(Data records)
^^^^^^^^^^^^^^^^
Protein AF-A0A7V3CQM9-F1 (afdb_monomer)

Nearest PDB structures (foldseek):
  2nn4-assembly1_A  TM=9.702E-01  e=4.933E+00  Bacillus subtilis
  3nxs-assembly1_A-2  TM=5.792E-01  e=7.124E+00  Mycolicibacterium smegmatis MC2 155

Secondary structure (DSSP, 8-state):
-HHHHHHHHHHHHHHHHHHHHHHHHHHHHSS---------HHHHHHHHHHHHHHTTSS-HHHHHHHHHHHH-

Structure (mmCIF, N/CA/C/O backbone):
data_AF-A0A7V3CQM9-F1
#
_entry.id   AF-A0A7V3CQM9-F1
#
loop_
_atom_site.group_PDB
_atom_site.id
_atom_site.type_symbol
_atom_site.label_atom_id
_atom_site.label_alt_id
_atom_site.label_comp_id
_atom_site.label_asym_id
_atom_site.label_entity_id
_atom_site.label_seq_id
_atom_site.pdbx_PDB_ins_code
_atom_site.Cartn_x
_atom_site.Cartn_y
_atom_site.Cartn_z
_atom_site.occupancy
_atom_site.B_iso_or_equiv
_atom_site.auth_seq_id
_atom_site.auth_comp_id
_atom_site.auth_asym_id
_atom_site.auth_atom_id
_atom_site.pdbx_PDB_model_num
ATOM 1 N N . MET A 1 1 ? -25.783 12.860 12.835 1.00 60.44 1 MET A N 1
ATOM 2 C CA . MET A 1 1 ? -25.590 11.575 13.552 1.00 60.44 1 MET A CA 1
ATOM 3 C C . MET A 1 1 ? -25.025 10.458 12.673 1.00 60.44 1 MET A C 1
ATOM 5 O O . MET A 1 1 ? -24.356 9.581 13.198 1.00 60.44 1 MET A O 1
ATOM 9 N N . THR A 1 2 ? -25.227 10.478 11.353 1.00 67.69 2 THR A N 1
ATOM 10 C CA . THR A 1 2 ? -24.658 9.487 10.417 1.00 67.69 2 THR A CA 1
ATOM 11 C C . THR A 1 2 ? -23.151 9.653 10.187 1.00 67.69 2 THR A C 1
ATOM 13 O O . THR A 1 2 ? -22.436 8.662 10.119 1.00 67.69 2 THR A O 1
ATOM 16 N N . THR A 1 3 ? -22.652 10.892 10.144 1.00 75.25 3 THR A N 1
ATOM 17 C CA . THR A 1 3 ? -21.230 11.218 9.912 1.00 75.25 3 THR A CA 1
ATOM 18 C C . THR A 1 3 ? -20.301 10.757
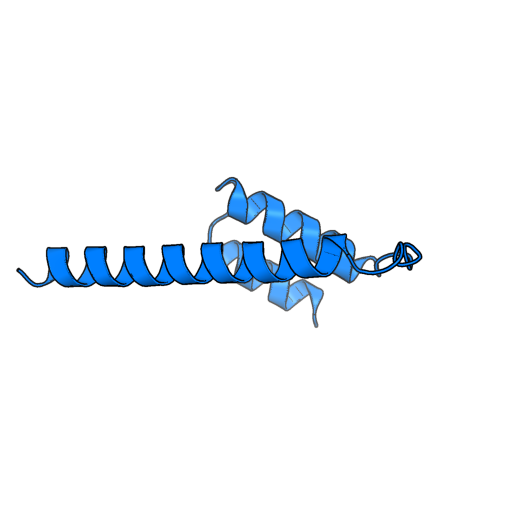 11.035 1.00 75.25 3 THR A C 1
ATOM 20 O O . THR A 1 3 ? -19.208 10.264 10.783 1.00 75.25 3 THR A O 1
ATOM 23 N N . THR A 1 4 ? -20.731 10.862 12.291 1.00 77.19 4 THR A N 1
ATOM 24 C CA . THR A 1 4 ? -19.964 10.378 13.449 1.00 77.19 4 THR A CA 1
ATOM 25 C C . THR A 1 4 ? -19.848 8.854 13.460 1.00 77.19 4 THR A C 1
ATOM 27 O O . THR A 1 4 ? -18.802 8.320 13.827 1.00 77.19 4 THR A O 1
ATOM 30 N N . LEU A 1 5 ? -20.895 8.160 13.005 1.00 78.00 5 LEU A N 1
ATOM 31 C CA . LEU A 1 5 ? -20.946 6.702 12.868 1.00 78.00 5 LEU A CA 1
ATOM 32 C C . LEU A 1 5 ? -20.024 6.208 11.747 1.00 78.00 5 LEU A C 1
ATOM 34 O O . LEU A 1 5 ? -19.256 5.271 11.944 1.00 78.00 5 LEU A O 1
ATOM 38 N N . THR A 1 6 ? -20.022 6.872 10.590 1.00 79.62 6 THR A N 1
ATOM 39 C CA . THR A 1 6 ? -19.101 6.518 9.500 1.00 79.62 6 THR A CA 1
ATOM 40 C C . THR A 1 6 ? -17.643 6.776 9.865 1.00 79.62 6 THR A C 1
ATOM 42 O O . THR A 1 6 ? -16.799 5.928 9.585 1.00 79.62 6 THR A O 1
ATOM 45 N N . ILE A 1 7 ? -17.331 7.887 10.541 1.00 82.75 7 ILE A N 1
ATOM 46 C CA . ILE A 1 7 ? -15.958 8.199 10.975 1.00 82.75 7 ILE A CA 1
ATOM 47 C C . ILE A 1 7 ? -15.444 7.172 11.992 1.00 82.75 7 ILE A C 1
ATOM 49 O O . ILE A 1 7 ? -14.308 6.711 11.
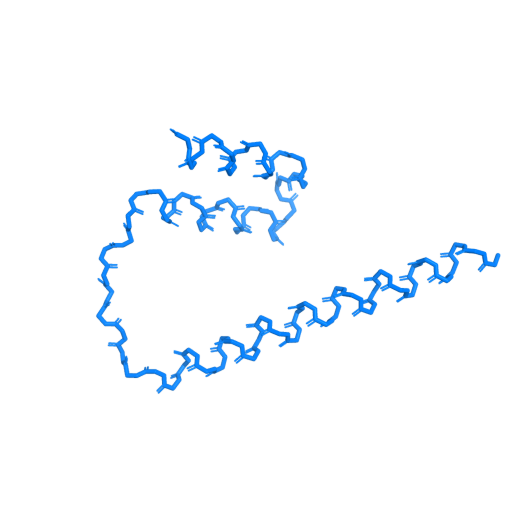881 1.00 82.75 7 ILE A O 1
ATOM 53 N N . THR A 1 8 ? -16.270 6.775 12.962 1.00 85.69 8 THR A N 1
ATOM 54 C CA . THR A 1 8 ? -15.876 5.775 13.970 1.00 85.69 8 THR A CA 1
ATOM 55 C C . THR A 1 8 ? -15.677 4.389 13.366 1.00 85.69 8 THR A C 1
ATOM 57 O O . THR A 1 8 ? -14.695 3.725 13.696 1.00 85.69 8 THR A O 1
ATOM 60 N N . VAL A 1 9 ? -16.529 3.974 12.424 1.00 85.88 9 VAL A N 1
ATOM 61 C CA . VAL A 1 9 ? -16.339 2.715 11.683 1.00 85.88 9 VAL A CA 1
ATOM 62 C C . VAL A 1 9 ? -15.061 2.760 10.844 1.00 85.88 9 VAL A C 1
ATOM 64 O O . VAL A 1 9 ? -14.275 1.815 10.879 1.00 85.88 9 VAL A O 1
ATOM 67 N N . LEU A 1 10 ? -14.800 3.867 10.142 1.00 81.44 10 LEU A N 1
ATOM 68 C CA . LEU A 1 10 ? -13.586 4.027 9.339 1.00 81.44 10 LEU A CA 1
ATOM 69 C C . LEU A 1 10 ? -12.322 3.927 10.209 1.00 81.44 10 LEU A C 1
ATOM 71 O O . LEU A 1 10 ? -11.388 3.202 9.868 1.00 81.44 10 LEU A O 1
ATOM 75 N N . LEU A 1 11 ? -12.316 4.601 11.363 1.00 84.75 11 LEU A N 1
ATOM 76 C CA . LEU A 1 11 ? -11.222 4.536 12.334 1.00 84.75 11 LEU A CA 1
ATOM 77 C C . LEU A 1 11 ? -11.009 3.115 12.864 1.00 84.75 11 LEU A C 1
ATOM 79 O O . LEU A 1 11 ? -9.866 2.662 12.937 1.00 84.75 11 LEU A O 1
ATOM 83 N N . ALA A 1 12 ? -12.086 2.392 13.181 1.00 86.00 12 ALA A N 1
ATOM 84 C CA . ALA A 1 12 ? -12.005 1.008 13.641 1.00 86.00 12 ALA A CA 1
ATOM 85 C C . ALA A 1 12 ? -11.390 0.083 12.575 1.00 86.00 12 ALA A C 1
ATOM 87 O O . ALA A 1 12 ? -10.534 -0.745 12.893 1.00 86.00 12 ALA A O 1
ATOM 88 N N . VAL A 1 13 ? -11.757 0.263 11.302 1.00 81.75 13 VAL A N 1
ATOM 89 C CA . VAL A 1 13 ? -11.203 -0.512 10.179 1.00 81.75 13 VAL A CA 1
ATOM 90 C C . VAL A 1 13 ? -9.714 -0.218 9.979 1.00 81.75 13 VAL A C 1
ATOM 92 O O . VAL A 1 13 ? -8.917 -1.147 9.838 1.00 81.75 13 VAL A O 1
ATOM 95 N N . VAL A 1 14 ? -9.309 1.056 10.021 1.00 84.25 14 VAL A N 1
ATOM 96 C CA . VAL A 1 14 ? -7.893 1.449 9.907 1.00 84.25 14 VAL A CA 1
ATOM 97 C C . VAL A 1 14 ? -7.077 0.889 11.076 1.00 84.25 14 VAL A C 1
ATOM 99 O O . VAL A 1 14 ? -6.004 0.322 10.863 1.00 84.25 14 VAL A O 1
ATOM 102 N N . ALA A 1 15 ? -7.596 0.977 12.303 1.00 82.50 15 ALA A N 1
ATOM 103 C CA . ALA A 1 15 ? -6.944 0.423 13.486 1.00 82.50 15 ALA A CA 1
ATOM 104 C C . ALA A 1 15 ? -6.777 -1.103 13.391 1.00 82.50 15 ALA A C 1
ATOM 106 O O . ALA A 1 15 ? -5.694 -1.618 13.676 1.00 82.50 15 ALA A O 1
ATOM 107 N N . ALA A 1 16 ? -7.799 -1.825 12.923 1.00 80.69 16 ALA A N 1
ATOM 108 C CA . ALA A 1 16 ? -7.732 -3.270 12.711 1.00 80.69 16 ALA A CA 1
^^^^^^^^^^^^^^^^
• [EXERCISE REQUIREMENTS]: Please reproduce the lines from the line with "ATOM 30 N N" to the line with "ATOM 32 C C", both ends included, exactly as they appear above.

• [EXERCISE SOLUTION]:
ATOM 30 N N . LEU A 1 5 ? -20.895 8.160 13.005 1.00 78.00 5 LEU A N 1
ATOM 31 C CA . LEU A 1 5 ? -20.946 6.702 12.868 1.00 78.00 5 LEU A CA 1
ATOM 32 C C . LEU A 1 5 ? -20.024 6.208 11.747 1.00 78.00 5 LEU A C 1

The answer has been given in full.